The paper proposes a new theoretical framework that decomposes robust error into natural and boundary errors to clarify the trade-off between accuracy and robustness.
It introduces the TRADES algorithm which minimizes a regularized surrogate loss to enhance both natural accuracy and adversarial robustness.
Experimental results confirm that adjusting the regularization parameter effectively controls the balance between standard performance and resistance to adversarial attacks.

This paper, "Theoretically Principled Trade-off between Robustness and Accuracy" (1901.08573), investigates the fundamental tension between achieving high natural accuracy on standard examples and high robust accuracy on adversarial examples. The authors propose a theoretical framework to understand this trade-off and derive a new adversarial training algorithm called TRADES (TRadeoff-inspired Adversarial DEfense via Surrogate-loss minimization).

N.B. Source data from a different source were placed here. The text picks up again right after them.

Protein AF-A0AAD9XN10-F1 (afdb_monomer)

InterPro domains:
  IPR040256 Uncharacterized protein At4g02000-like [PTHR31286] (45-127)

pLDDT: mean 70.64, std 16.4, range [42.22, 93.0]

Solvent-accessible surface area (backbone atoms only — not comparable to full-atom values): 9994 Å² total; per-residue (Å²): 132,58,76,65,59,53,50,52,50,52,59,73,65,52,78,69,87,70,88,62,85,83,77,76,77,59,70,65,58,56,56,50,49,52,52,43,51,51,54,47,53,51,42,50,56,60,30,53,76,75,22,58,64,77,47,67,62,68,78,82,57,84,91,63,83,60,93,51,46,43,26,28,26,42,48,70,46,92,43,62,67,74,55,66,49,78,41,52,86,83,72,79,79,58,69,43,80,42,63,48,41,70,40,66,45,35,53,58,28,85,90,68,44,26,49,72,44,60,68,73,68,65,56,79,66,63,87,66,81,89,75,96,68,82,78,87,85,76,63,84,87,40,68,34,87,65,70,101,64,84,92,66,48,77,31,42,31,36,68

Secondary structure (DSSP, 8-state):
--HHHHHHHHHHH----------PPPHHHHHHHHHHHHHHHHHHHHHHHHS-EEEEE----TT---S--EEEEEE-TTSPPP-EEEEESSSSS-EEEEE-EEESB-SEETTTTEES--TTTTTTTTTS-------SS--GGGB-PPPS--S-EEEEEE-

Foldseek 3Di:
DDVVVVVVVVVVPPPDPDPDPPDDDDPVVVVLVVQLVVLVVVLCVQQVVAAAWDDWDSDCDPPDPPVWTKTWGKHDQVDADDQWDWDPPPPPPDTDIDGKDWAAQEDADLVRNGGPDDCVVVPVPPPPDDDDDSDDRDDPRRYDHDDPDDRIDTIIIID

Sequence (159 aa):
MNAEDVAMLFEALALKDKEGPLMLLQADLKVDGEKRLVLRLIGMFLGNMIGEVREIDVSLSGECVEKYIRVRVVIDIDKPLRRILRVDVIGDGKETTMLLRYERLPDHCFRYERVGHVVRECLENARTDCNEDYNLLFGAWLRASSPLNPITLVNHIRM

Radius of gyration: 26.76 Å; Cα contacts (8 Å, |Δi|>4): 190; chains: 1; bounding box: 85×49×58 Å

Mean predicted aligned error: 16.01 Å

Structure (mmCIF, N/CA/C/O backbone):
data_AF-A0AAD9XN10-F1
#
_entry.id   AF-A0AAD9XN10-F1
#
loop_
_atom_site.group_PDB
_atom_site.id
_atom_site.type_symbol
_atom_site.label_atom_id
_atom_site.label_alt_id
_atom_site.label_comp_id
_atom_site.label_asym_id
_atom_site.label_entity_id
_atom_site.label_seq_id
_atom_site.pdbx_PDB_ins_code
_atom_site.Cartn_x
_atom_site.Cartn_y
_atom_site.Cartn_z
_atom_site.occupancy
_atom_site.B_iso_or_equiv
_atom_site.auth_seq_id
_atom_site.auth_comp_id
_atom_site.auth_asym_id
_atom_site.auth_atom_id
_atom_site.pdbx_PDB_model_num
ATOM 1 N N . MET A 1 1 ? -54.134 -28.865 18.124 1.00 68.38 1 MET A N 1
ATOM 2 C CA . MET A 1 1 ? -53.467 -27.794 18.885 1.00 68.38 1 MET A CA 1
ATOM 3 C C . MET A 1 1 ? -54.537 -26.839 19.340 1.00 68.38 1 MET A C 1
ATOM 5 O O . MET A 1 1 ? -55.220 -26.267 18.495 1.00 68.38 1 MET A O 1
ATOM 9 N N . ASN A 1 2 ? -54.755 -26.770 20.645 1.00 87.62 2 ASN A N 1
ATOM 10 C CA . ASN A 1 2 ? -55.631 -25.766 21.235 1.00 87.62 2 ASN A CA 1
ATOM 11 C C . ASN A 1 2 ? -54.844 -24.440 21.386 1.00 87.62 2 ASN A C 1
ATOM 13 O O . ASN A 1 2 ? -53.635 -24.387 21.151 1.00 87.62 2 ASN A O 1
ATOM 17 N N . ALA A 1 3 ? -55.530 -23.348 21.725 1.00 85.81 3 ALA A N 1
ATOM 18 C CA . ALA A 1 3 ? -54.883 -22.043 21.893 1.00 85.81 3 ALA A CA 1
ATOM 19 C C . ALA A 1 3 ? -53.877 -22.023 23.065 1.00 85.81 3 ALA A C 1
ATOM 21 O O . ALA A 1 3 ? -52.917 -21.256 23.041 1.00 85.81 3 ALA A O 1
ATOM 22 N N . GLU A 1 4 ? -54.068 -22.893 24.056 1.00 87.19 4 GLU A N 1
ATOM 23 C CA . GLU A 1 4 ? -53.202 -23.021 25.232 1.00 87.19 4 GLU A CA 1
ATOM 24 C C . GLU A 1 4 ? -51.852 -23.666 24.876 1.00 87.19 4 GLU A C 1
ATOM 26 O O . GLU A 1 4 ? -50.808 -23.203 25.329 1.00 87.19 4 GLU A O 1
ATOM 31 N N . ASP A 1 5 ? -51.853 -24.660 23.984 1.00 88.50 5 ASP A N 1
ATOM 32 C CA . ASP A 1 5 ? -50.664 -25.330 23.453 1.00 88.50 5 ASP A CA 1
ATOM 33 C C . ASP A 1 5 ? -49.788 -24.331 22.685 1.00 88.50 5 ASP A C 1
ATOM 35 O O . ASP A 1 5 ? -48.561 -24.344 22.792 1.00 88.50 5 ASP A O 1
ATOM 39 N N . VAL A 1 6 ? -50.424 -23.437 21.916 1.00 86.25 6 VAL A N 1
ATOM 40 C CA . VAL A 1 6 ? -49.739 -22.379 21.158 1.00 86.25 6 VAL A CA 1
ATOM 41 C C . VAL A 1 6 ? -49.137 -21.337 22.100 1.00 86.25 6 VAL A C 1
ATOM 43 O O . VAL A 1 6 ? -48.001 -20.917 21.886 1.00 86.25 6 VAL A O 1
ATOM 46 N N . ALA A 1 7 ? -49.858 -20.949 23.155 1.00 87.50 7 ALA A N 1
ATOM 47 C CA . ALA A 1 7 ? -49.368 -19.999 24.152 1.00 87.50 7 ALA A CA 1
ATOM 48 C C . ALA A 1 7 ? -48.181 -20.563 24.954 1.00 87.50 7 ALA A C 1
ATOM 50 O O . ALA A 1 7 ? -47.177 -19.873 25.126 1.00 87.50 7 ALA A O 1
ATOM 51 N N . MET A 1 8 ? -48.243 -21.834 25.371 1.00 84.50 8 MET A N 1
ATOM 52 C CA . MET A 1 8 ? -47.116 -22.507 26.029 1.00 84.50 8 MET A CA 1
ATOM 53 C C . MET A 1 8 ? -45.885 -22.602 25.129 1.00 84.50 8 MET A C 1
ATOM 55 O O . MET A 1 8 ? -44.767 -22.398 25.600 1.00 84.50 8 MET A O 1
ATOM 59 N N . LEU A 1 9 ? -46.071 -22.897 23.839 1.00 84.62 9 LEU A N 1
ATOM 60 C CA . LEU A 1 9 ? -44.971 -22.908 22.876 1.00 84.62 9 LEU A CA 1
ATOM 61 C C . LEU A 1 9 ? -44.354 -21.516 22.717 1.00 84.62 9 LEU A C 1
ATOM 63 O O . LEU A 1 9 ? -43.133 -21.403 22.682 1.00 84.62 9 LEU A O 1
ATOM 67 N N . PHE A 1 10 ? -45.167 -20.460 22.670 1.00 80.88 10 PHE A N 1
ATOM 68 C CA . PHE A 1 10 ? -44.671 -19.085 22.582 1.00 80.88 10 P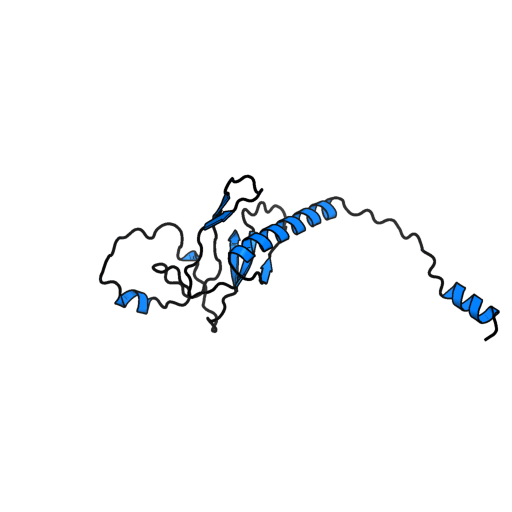HE A CA 1
ATOM 69 C C . PHE A 1 10 ? -43.858 -18.673 23.815 1.00 80.88 10 PHE A C 1
ATOM 71 O O . PHE A 1 10 ? -42.792 -18.086 23.662 1.00 80.88 10 PHE A O 1
ATOM 78 N N . GLU A 1 11 ? -44.301 -19.036 25.019 1.00 84.12 11 GLU A N 1
ATOM 79 C CA . GLU A 1 11 ? -43.557 -18.782 26.262 1.00 84.12 11 GLU A CA 1
ATOM 80 C C . GLU A 1 11 ? -42.266 -19.608 26.361 1.00 84.12 11 GLU A C 1
ATOM 82 O O . GLU A 1 11 ? -41.240 -19.112 26.824 1.00 84.12 11 GLU A O 1
ATOM 87 N N . ALA A 1 12 ? -42.278 -20.861 25.896 1.00 80.50 12 ALA A N 1
ATOM 88 C CA . ALA A 1 12 ? -41.086 -21.711 25.876 1.00 80.50 12 ALA A CA 1
ATOM 89 C C . ALA A 1 12 ? -40.044 -21.252 24.839 1.00 80.50 12 ALA A C 1
ATOM 91 O O . ALA A 1 12 ? -38.846 -21.470 25.025 1.00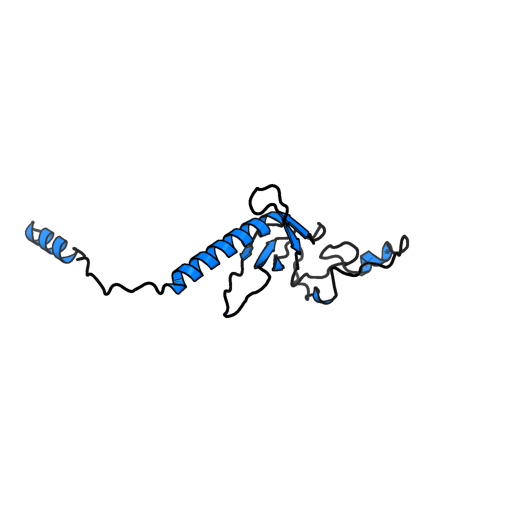 80.50 12 ALA A O 1
ATOM 92 N N . LEU A 1 13 ? -40.499 -20.620 23.754 1.00 77.88 13 LEU A N 1
ATOM 93 C CA . LEU A 1 13 ? -39.657 -20.046 22.704 1.00 77.88 13 LEU A CA 1
ATOM 94 C C . LEU A 1 13 ? -39.280 -18.584 22.973 1.00 77.88 13 LEU A C 1
ATOM 96 O O . LEU A 1 13 ? -38.411 -18.049 22.282 1.00 77.88 13 LEU A O 1
ATOM 100 N N . ALA A 1 14 ? -39.894 -17.940 23.970 1.00 78.75 14 ALA A N 1
ATOM 101 C CA . ALA A 1 14 ? -39.534 -16.600 24.398 1.00 78.75 14 ALA A CA 1
ATOM 102 C C . ALA A 1 14 ? -38.138 -16.636 25.029 1.00 78.75 14 ALA A C 1
ATOM 104 O O . ALA A 1 14 ? -37.951 -16.953 26.208 1.00 78.75 14 ALA A O 1
ATOM 105 N N . LEU A 1 15 ? -37.134 -16.311 24.214 1.00 69.50 15 LEU A N 1
ATOM 106 C CA . LEU A 1 15 ? -35.793 -16.005 24.682 1.00 69.50 15 LEU A CA 1
ATOM 107 C C . LEU A 1 15 ? -35.906 -14.822 25.640 1.00 69.50 15 LEU A C 1
ATOM 109 O O . LEU A 1 15 ? -36.071 -13.678 25.229 1.00 69.50 15 LEU A O 1
ATOM 113 N N . LYS A 1 16 ? -35.869 -15.113 26.938 1.00 69.69 16 LYS A N 1
ATOM 114 C CA . LYS A 1 16 ? -35.733 -14.075 27.952 1.00 69.69 16 LYS A CA 1
ATOM 115 C C . LYS A 1 16 ? -34.327 -13.530 27.811 1.00 69.69 16 LYS A C 1
ATOM 117 O O . LYS A 1 16 ? -33.376 -14.306 27.941 1.00 69.69 16 LYS A O 1
ATOM 122 N N . ASP A 1 17 ? -34.210 -12.231 27.564 1.00 69.88 17 ASP A N 1
ATOM 123 C CA . ASP A 1 17 ? -32.946 -11.523 27.702 1.00 69.88 17 ASP A CA 1
ATOM 124 C C . ASP A 1 17 ? -32.431 -11.801 29.112 1.00 69.88 17 ASP A C 1
ATOM 126 O O . ASP A 1 17 ? -32.942 -11.301 30.115 1.00 69.88 17 ASP A O 1
ATOM 130 N N . LYS A 1 18 ? -31.470 -12.716 29.210 1.00 63.03 18 LYS A N 1
ATOM 131 C CA . LYS A 1 18 ? -30.725 -12.904 30.439 1.00 63.03 18 LYS A CA 1
ATOM 132 C C . LYS A 1 18 ? -29.630 -11.866 30.377 1.00 63.03 18 LYS A C 1
ATOM 134 O O . LYS A 1 18 ? -28.751 -11.968 29.523 1.00 63.03 18 LYS A O 1
ATOM 139 N N . GLU A 1 19 ? -29.697 -10.881 31.265 1.00 60.94 19 GLU A N 1
ATOM 140 C CA . GLU A 1 19 ? -28.563 -10.013 31.556 1.00 60.94 19 GLU A CA 1
ATOM 141 C C . GLU A 1 19 ? -27.414 -10.911 32.034 1.00 60.94 19 GLU A C 1
ATOM 143 O O . GLU A 1 19 ? -27.317 -11.301 33.198 1.00 60.94 19 GLU A O 1
ATOM 148 N N . GLY A 1 20 ? -26.589 -11.350 31.084 1.00 70.06 20 GLY A N 1
ATOM 149 C CA . GLY A 1 20 ? -25.314 -11.976 31.378 1.00 70.06 20 GLY A CA 1
ATOM 150 C C . GLY A 1 20 ? -24.400 -10.962 32.068 1.00 70.06 20 GLY A C 1
ATOM 151 O O . GLY A 1 20 ? -24.667 -9.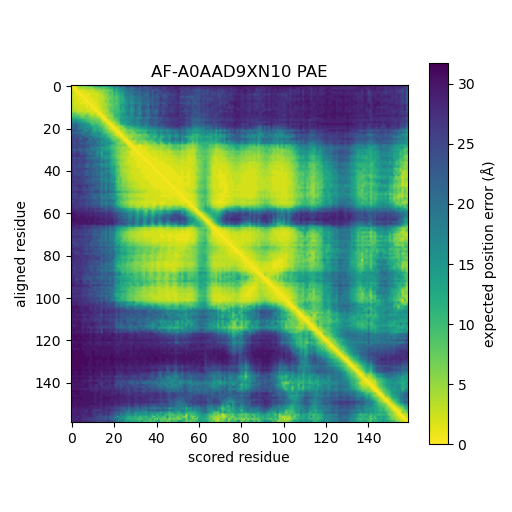758 32.028 1.00 70.06 20 GLY A O 1
ATOM 152 N N . PRO A 1 21 ? -23.307 -11.412 32.704 1.00 74.62 21 PRO A N 1
ATOM 153 C CA . PRO A 1 21 ? -22.340 -10.486 33.271 1.00 74.62 21 PRO A CA 1
ATOM 154 C C . PRO A 1 21 ? -21.881 -9.498 32.193 1.00 74.62 21 PRO A C 1
ATOM 156 O O . PRO A 1 21 ? -21.421 -9.907 31.124 1.00 74.62 21 PRO A O 1
ATOM 159 N N . LEU A 1 22 ? -22.015 -8.199 32.479 1.00 66.31 22 LEU A N 1
ATOM 160 C CA . LEU A 1 22 ? -21.463 -7.143 31.638 1.00 66.31 22 LEU A CA 1
ATOM 161 C C . LEU A 1 22 ? -19.945 -7.324 31.593 1.00 66.31 22 LEU A C 1
ATOM 163 O O . LEU A 1 22 ? -19.231 -6.998 32.541 1.00 66.31 22 LEU A O 1
ATOM 167 N N . MET A 1 23 ? -19.447 -7.882 30.494 1.00 69.12 23 MET A N 1
ATOM 168 C CA . MET A 1 23 ? -18.018 -7.960 30.243 1.00 69.12 23 MET A CA 1
ATOM 169 C C . MET A 1 23 ? -17.513 -6.561 29.904 1.00 69.12 23 MET A C 1
ATOM 171 O O . MET A 1 23 ? -17.882 -5.988 28.878 1.00 69.12 23 MET A O 1
ATOM 175 N N . LEU A 1 24 ? -16.664 -6.007 30.768 1.00 70.38 24 LEU A N 1
ATOM 176 C CA . LEU A 1 24 ? -15.984 -4.756 30.476 1.00 70.38 24 LEU A CA 1
ATOM 177 C C . LEU A 1 24 ? -15.041 -4.994 29.291 1.00 70.38 24 LEU A C 1
ATOM 179 O O . LEU A 1 24 ? -14.113 -5.799 29.380 1.00 70.38 24 LEU A O 1
ATOM 183 N N . LEU A 1 25 ? -15.270 -4.295 28.181 1.00 67.81 25 LEU A N 1
ATOM 184 C CA . LEU A 1 25 ? -14.275 -4.210 27.118 1.00 67.81 25 LEU A CA 1
ATOM 185 C C . LEU A 1 25 ? -12.994 -3.641 27.732 1.00 67.81 25 LEU A C 1
ATOM 187 O O . LEU A 1 25 ? -13.003 -2.534 28.272 1.00 67.81 25 LEU A O 1
ATOM 191 N N . GLN A 1 26 ? -11.898 -4.398 27.665 1.00 73.56 26 GLN A N 1
ATOM 192 C CA . GLN A 1 26 ? -10.597 -3.895 28.089 1.00 73.56 26 GLN A CA 1
ATOM 193 C C . GLN A 1 26 ? -10.299 -2.633 27.269 1.00 73.56 26 GLN A C 1
ATOM 195 O O . GLN A 1 26 ? -10.346 -2.679 26.040 1.00 73.56 26 GLN A O 1
ATOM 200 N N . ALA A 1 27 ? -10.043 -1.498 27.927 1.00 69.56 27 ALA A N 1
ATOM 201 C CA . ALA A 1 27 ? -9.894 -0.203 27.251 1.00 69.56 27 ALA A CA 1
ATOM 202 C C . ALA A 1 27 ? -8.830 -0.245 26.135 1.00 69.56 27 ALA A C 1
ATOM 204 O O . ALA A 1 27 ? -9.001 0.364 25.077 1.00 69.56 27 ALA A O 1
ATOM 205 N N . ASP A 1 28 ? -7.791 -1.054 26.338 1.00 73.00 28 ASP A N 1
ATOM 206 C CA . ASP A 1 28 ? -6.701 -1.260 25.388 1.00 73.00 28 ASP A CA 1
ATOM 207 C C . ASP A 1 28 ? -7.166 -1.911 24.079 1.00 73.00 28 ASP A C 1
ATOM 209 O O . ASP A 1 28 ? -6.641 -1.571 23.024 1.00 73.00 28 ASP A O 1
ATOM 213 N N . LEU A 1 29 ? -8.190 -2.780 24.103 1.00 76.38 29 LEU A N 1
ATOM 214 C CA . LEU A 1 29 ? -8.739 -3.417 22.894 1.00 76.38 29 LEU A CA 1
ATOM 215 C C . LEU A 1 29 ? -9.351 -2.388 21.943 1.00 76.38 29 LEU A C 1
ATOM 217 O O . LEU A 1 29 ? -9.224 -2.519 20.726 1.00 76.38 29 LEU A O 1
ATOM 221 N N . LYS A 1 30 ? -10.014 -1.360 22.486 1.00 79.81 30 LYS A N 1
ATOM 222 C CA . LYS A 1 30 ? -10.618 -0.301 21.672 1.00 79.81 30 LYS A CA 1
ATOM 223 C C . LYS A 1 30 ? -9.537 0.541 20.998 1.00 79.81 30 LYS A C 1
ATOM 225 O O . LYS A 1 30 ? -9.591 0.749 19.791 1.00 79.81 30 LYS A O 1
ATOM 230 N N . VAL A 1 31 ? -8.537 0.965 21.769 1.00 81.12 31 VAL A N 1
ATOM 231 C CA . VAL A 1 31 ? -7.413 1.767 21.267 1.00 81.12 31 VAL A CA 1
ATOM 232 C C . VAL A 1 31 ? -6.586 0.978 20.247 1.00 81.12 31 VAL A C 1
ATOM 234 O O . VAL A 1 31 ? -6.189 1.521 19.217 1.00 81.12 31 VAL A O 1
ATOM 237 N N . ASP A 1 32 ? -6.342 -0.307 20.502 1.00 81.19 32 ASP A N 1
ATOM 238 C CA . ASP A 1 32 ? -5.636 -1.196 19.577 1.00 81.19 32 ASP A CA 1
ATOM 239 C C . ASP A 1 32 ? -6.430 -1.388 18.278 1.00 81.19 32 ASP A C 1
ATOM 241 O O . ASP A 1 32 ? -5.883 -1.250 17.184 1.00 81.19 32 ASP A O 1
ATOM 245 N N . GLY A 1 33 ? -7.744 -1.609 18.382 1.00 82.12 33 GLY A N 1
ATOM 246 C CA . GLY A 1 33 ? -8.643 -1.713 17.235 1.00 82.12 33 GLY A CA 1
ATOM 247 C C . GLY A 1 33 ? -8.657 -0.452 16.367 1.00 82.12 33 GLY A C 1
ATOM 248 O O . GLY A 1 33 ? -8.534 -0.550 15.145 1.00 82.12 33 GLY A O 1
ATOM 249 N N . GLU A 1 34 ? -8.738 0.729 16.984 1.00 84.94 34 GLU A N 1
ATOM 250 C CA . GLU A 1 34 ? -8.675 2.020 16.287 1.00 84.94 34 GLU A CA 1
ATOM 251 C C . GLU A 1 34 ? -7.340 2.193 15.550 1.00 84.94 34 GLU A C 1
ATOM 253 O O . GLU A 1 34 ? -7.326 2.505 14.356 1.00 84.94 34 GLU A O 1
ATOM 258 N N . LYS A 1 35 ? -6.212 1.903 16.213 1.00 83.94 35 LYS A N 1
ATOM 259 C CA . LYS A 1 35 ? -4.879 1.951 15.588 1.00 83.94 35 LYS A CA 1
ATOM 260 C C . LYS A 1 35 ? -4.769 0.998 14.398 1.00 83.94 35 LYS A C 1
ATOM 262 O O . LYS A 1 35 ? -4.276 1.400 13.343 1.00 83.94 35 LYS A O 1
ATOM 267 N N . ARG A 1 36 ? -5.259 -0.241 14.530 1.00 84.62 36 ARG A N 1
ATOM 268 C CA . ARG A 1 36 ? -5.249 -1.224 13.433 1.00 84.62 36 ARG A CA 1
ATOM 269 C C . ARG A 1 36 ? -6.081 -0.757 12.246 1.00 84.62 36 ARG A C 1
ATOM 271 O O . ARG A 1 36 ? -5.649 -0.897 11.102 1.00 84.62 36 ARG A O 1
ATOM 278 N N . LEU A 1 37 ? -7.264 -0.203 12.503 1.00 89.06 37 LEU A N 1
ATOM 279 C CA . LEU A 1 37 ? -8.141 0.290 11.447 1.00 89.06 37 LEU A CA 1
ATOM 280 C C . LEU A 1 37 ? -7.466 1.426 10.669 1.00 89.06 37 LEU A C 1
ATOM 282 O O . LEU A 1 37 ? -7.423 1.387 9.441 1.00 89.06 37 LEU A O 1
ATOM 286 N N . VAL A 1 38 ? -6.885 2.395 11.380 1.00 88.06 38 VAL A N 1
ATOM 287 C CA . VAL A 1 38 ? -6.206 3.548 10.773 1.00 88.06 38 VAL A CA 1
ATOM 288 C C . VAL A 1 38 ? -5.017 3.106 9.921 1.00 88.06 38 VAL A C 1
ATOM 290 O O . VAL A 1 38 ? -4.929 3.490 8.755 1.00 88.06 38 VAL A O 1
ATOM 293 N N . LEU A 1 39 ? -4.139 2.246 10.449 1.00 87.50 39 LEU A N 1
ATOM 294 C CA . LEU A 1 39 ? -2.992 1.725 9.694 1.00 87.50 39 LEU A CA 1
ATOM 295 C C . LEU A 1 39 ? -3.428 0.960 8.441 1.00 87.50 39 LEU A C 1
ATOM 297 O O . LEU A 1 39 ? -2.827 1.117 7.378 1.00 87.50 39 LEU A O 1
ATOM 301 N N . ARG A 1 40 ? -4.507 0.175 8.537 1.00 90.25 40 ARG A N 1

The core theoretical contribution lies in decomposing the robust error, $R_{rob}(f)$ , which is the probability that a classifier $f$ misclassifies any example within an $\epsilon$ -ball around a natural example, into two components: the natural classification error, $R_{nat}(f)$ , and a term called the boundary error, $R_{bdy}(f)$ . The boundary error measures the probability that a natural example is correctly classified but lies within an $\epsilon$ -neighborhood of the classifier's decision boundary, making it susceptible to small perturbations. Formally, the decomposition is $R_{rob}(f) = R_{nat}(f) + R_{bdy}(f)$ .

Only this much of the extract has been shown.